Un chacun pour soi qui semble faire écho aux propos de Kaïs Saïed, qui estime que « la Tunisie ne peut compter que sur elle-même » et qui a décliné successivement les propositions d’appui du Fonds monétaire international et le mémorandum proposé par l’Union européenne. Le pays s’isole, le pouvoir s’affirme, tente de fédérer autour de l’idée que les partenaires étrangers ont des objectifs cachés et ne veulent pas le bien du pays.
Un populisme sur fond de nationalisme qui séduit et occupe les esprits, régulièrement alimenté par des rumeurs farfelues et rocambolesques. Un tunnel creusé depuis une maison de La Marsa pour déboucher dans la résidence de l’ambassadeur de France. Des légendes urbaines autour de prétendues mines d’or, d’argent ou de diamants qui vont renflouer le pays…
Mais comme après l’épisode du 25-Juillet, dont les électeurs ne semblaient sur le moment pas avoir mesuré la portée, les Tunisiens semblent frappés de sidération. Craignant une escalade pouvant mener à de nouveaux conflits, elle semble se conformer au vieux proverbe : « Garde ton méchant, le suivant pourrait être pire. »

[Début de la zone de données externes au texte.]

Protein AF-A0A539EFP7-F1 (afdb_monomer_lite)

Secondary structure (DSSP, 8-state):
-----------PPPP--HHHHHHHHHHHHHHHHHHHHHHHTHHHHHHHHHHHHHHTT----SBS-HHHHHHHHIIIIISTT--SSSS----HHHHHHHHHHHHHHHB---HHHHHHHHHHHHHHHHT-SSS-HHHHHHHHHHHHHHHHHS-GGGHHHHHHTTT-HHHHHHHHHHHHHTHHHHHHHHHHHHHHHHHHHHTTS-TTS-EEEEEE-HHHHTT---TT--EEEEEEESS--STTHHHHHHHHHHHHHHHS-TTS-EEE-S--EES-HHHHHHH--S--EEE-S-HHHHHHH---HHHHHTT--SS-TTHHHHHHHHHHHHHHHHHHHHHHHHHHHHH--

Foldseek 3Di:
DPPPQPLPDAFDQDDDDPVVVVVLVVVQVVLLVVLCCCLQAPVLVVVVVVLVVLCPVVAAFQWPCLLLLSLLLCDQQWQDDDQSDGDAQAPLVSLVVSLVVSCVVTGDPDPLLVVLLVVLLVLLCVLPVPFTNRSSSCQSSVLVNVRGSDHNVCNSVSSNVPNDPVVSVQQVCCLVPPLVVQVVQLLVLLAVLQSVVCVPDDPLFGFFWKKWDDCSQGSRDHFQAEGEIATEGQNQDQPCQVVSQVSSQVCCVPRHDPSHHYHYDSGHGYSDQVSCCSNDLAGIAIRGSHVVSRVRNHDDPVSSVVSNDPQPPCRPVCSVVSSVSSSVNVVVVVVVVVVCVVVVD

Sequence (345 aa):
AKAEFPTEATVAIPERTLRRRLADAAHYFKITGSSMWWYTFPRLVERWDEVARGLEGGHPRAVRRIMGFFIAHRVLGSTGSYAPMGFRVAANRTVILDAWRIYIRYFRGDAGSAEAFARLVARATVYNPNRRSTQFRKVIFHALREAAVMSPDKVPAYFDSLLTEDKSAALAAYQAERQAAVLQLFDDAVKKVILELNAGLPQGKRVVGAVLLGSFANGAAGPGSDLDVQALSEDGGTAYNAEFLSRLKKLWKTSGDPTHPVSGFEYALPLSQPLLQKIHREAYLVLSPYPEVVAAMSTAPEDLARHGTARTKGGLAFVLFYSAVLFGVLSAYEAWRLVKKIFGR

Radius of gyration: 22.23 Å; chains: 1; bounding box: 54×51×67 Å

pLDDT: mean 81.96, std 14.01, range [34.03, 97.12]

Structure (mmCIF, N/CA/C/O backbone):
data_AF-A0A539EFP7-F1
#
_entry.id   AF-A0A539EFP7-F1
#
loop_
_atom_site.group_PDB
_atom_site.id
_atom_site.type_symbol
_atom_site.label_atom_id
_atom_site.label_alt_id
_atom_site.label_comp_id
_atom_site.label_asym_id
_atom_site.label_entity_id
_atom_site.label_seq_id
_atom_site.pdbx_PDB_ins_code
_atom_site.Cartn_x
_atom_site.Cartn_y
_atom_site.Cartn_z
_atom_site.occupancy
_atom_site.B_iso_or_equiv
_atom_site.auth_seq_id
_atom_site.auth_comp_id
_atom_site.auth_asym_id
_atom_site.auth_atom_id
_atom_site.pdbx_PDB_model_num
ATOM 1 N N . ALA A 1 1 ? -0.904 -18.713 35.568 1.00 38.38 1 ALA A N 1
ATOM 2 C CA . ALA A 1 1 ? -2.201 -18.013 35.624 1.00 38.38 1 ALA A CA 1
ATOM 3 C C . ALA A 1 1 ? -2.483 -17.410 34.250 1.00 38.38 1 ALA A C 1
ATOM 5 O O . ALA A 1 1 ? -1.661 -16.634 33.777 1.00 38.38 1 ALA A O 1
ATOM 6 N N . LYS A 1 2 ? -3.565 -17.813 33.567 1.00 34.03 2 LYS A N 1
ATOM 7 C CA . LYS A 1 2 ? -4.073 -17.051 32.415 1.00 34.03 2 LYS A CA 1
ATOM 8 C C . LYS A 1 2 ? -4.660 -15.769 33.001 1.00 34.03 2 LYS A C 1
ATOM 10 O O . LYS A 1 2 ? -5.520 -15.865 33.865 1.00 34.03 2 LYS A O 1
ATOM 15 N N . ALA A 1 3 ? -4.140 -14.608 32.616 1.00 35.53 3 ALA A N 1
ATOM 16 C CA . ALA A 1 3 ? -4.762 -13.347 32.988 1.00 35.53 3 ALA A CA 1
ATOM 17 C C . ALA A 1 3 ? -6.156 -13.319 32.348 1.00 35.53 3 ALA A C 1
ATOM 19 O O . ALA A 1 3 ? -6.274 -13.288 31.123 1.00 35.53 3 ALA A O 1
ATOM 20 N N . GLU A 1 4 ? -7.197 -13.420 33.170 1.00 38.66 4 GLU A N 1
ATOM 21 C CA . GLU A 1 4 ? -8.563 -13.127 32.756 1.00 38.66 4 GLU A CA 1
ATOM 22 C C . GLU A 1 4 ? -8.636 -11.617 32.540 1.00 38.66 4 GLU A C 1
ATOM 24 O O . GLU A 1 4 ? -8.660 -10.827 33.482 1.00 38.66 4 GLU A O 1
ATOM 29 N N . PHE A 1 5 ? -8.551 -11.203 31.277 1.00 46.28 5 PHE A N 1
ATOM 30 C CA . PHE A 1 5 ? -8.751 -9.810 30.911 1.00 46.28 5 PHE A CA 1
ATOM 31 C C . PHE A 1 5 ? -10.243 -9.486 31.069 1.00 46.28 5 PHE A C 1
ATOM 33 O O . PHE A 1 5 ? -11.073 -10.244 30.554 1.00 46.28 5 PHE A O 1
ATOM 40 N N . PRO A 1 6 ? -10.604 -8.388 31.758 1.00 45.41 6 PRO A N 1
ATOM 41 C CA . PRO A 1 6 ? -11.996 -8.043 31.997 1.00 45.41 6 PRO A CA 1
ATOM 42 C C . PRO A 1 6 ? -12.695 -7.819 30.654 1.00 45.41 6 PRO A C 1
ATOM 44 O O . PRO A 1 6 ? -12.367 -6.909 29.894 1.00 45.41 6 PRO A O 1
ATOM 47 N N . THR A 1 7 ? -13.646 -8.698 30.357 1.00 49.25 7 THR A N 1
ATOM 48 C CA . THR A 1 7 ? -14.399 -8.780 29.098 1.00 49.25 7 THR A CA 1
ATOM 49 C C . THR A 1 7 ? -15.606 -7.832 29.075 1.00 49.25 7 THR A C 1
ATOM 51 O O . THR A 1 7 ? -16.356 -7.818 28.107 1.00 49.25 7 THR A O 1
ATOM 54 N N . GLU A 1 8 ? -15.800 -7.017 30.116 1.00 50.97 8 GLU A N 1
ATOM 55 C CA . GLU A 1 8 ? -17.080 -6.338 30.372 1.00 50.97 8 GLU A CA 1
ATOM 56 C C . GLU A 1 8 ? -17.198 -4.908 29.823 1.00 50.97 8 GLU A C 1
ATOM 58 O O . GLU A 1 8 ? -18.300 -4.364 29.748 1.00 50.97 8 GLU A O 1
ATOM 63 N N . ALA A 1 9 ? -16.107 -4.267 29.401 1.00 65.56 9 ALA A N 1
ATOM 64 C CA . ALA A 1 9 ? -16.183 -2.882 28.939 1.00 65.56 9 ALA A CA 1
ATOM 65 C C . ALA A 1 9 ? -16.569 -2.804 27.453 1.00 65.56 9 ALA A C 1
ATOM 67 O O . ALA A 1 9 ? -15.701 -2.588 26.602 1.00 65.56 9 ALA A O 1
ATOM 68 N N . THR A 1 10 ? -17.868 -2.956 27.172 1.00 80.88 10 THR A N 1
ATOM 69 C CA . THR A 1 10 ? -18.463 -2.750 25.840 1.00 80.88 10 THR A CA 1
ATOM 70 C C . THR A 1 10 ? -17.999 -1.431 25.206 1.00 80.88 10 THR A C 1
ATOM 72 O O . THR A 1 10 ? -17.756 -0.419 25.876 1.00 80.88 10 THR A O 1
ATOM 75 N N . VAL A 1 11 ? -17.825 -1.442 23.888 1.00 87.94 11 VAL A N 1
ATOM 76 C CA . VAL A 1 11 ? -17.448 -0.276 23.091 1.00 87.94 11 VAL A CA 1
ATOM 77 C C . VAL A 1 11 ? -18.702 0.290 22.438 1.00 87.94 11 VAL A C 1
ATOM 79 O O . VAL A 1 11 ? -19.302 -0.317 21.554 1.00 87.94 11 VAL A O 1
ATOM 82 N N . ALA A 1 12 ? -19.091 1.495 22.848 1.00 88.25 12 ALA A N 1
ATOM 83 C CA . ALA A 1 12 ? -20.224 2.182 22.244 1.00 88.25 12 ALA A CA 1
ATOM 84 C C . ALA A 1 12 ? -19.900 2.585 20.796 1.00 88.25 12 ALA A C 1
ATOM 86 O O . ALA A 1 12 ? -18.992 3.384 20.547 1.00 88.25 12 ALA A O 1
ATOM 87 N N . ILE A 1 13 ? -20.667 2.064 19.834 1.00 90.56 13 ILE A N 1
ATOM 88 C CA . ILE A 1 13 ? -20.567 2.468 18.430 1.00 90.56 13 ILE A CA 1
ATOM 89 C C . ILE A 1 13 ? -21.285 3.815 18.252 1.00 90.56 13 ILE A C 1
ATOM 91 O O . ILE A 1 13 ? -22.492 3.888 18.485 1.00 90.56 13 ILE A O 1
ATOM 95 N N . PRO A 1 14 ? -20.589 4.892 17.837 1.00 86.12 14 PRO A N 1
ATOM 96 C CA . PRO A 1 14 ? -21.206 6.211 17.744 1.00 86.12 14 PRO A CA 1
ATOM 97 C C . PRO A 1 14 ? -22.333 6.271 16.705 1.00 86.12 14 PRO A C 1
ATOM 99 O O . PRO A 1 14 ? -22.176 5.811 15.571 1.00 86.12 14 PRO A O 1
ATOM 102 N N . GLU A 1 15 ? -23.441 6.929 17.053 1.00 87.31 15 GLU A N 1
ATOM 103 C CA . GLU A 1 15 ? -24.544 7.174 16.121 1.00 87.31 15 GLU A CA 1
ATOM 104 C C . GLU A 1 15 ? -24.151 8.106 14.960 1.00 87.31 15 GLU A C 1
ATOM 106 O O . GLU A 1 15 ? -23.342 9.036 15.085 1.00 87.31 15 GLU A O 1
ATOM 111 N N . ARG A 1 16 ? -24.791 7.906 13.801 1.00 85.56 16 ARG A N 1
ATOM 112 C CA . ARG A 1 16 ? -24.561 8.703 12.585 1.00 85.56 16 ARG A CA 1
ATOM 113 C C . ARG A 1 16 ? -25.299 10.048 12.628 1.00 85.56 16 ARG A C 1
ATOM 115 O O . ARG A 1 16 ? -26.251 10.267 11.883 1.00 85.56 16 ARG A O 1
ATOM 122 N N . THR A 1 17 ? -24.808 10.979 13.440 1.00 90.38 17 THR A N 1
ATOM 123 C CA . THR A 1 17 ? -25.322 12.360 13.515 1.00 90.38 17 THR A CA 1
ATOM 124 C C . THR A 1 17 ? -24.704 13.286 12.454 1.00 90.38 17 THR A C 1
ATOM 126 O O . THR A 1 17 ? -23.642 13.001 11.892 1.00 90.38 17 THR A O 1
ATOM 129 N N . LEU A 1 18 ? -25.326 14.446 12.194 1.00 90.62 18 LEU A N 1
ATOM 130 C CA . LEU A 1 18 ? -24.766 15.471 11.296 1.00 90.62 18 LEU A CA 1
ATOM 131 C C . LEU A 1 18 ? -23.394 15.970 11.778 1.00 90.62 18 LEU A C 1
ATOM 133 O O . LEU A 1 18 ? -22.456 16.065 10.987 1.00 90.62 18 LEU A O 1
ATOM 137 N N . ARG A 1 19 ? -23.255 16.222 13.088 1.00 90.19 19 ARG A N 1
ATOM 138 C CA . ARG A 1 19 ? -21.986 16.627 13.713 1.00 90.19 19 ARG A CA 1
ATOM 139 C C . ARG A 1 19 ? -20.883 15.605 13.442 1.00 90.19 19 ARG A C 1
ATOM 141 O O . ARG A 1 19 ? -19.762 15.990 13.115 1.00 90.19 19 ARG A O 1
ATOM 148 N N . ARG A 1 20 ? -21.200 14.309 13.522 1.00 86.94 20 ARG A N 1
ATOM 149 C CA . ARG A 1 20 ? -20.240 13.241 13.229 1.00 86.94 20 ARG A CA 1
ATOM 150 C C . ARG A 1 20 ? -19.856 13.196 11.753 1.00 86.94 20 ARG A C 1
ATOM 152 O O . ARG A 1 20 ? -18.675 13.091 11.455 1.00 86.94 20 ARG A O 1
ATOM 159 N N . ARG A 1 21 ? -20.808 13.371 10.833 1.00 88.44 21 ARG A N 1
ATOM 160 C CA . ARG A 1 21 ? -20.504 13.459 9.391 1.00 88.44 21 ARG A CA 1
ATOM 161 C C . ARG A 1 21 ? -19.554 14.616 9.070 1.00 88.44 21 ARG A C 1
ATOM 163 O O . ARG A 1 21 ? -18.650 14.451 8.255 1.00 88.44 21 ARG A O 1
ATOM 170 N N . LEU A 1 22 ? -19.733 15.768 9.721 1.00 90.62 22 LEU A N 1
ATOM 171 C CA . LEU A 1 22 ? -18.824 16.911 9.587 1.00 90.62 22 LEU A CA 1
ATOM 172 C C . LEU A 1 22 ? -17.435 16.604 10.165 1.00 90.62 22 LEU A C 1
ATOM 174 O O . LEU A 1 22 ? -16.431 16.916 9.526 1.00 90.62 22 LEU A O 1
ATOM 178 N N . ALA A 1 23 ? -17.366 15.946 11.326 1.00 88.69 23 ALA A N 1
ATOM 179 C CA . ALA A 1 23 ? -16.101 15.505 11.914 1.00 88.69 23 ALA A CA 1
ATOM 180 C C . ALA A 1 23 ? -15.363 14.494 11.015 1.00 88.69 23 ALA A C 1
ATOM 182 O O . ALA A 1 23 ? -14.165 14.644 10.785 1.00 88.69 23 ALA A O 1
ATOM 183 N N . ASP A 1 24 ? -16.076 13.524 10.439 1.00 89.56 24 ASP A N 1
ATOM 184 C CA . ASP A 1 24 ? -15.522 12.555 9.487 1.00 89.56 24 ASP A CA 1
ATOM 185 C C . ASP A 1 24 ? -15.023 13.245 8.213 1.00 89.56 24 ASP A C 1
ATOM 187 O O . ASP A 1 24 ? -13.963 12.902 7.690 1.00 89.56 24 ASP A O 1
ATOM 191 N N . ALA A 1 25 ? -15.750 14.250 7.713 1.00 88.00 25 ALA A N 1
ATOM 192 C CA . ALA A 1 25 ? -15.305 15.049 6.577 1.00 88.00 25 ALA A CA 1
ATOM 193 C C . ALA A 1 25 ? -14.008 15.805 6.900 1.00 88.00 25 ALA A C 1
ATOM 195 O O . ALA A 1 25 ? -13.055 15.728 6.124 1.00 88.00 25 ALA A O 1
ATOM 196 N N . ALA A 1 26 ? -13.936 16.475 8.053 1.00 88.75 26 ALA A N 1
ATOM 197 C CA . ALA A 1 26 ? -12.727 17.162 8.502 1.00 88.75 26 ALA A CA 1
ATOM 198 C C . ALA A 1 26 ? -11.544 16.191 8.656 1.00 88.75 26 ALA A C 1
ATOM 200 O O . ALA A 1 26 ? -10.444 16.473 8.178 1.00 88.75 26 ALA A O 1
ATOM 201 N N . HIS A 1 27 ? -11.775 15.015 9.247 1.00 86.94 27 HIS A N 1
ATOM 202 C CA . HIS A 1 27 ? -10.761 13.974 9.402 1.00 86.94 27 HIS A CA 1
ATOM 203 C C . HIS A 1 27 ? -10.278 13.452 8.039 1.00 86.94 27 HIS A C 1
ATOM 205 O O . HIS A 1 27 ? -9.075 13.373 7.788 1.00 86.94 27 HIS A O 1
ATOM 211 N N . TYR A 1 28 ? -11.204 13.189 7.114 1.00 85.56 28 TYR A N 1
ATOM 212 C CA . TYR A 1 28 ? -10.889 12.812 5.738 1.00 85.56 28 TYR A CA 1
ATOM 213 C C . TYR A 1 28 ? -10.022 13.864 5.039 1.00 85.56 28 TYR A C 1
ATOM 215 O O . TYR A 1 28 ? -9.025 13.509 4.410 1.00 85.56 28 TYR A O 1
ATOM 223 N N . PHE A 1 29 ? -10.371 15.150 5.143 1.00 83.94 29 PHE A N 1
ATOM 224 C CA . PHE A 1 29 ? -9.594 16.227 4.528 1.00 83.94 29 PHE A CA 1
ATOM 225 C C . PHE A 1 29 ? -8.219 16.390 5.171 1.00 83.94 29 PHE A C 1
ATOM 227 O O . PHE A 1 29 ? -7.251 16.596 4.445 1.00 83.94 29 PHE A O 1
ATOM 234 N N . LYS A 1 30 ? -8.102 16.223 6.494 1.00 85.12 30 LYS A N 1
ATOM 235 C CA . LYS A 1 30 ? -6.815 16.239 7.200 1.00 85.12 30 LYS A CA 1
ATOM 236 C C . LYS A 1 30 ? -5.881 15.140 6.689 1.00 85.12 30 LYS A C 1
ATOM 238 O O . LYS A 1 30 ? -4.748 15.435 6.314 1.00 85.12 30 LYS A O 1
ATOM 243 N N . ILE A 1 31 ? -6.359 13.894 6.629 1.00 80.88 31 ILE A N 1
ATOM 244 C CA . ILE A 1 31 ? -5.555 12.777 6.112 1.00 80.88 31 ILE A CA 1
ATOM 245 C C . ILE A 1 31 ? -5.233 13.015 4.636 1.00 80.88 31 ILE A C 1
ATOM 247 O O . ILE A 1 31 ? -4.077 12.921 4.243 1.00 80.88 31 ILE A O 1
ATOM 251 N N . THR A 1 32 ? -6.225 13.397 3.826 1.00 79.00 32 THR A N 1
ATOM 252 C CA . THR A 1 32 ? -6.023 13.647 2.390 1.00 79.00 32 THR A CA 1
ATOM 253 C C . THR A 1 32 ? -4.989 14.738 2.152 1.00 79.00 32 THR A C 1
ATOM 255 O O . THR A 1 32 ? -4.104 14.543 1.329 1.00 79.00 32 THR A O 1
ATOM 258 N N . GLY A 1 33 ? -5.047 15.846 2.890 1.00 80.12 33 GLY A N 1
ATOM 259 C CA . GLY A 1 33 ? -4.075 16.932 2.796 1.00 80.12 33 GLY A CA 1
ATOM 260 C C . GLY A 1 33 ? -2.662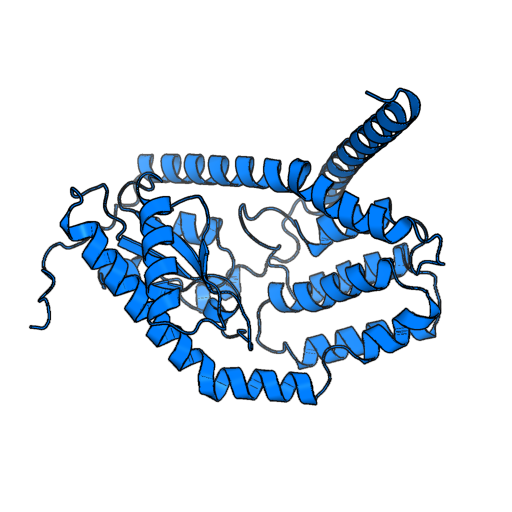 16.485 3.171 1.00 80.12 33 GLY A C 1
ATOM 261 O O . GLY A 1 33 ? -1.728 16.735 2.411 1.00 80.12 33 GLY A O 1
ATOM 262 N N . SER A 1 34 ? -2.511 15.762 4.286 1.00 81.44 34 SER A N 1
ATOM 263 C CA . SER A 1 34 ? -1.209 15.228 4.713 1.00 81.44 34 SER A CA 1
ATOM 264 C C . SER A 1 34 ? -0.619 14.259 3.686 1.00 81.44 34 SER A C 1
ATOM 266 O O . SER A 1 34 ? 0.526 14.402 3.254 1.00 81.44 34 SER A O 1
ATOM 268 N N . SER A 1 35 ? -1.422 13.310 3.208 1.00 79.19 35 SER A N 1
ATOM 269 C CA . SER A 1 35 ? -0.985 12.359 2.193 1.00 79.19 35 SER A CA 1
ATOM 270 C C . SER A 1 35 ? -0.680 13.050 0.864 1.00 79.19 35 SER A C 1
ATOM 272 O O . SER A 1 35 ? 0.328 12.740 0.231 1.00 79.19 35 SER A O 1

Le peuple se tait, donc, semblant approuver la situation. Mais certains indices disent sa lassitude et son indifférence à la chose publique. La consultation nationale sur la Constitution n’a réuni, en 2022, que 7,6 % du corps électoral. Et les élections législatives de 2023 ont battu un record d’abstention avec 11,2 % de votants. Quant à la récente consultation sur l’éducation nationale, elle n’a intéressé que 150 000 personnes.
Élections locales en décembre
Les élections locales, annoncées pour le 25 décembre, risquent de ne pas faire beaucoup mieux au vu de la complexité d’une représentativité citoyenne toute relative au sein du nouveau Conseil des régions et des districts, instauré par la Constitution de 2022 et qui doit compléter le dispositif législatif. « Avec d’aussi faibles scores, ce régime ne tiendrait pas dans une démocratie », note un politologue, qui, comme beaucoup, requiert l’anonymat. Une indifférence à la vie politique et électorale qui ne fait, in fine, que consolider le pouvoir personnel du président.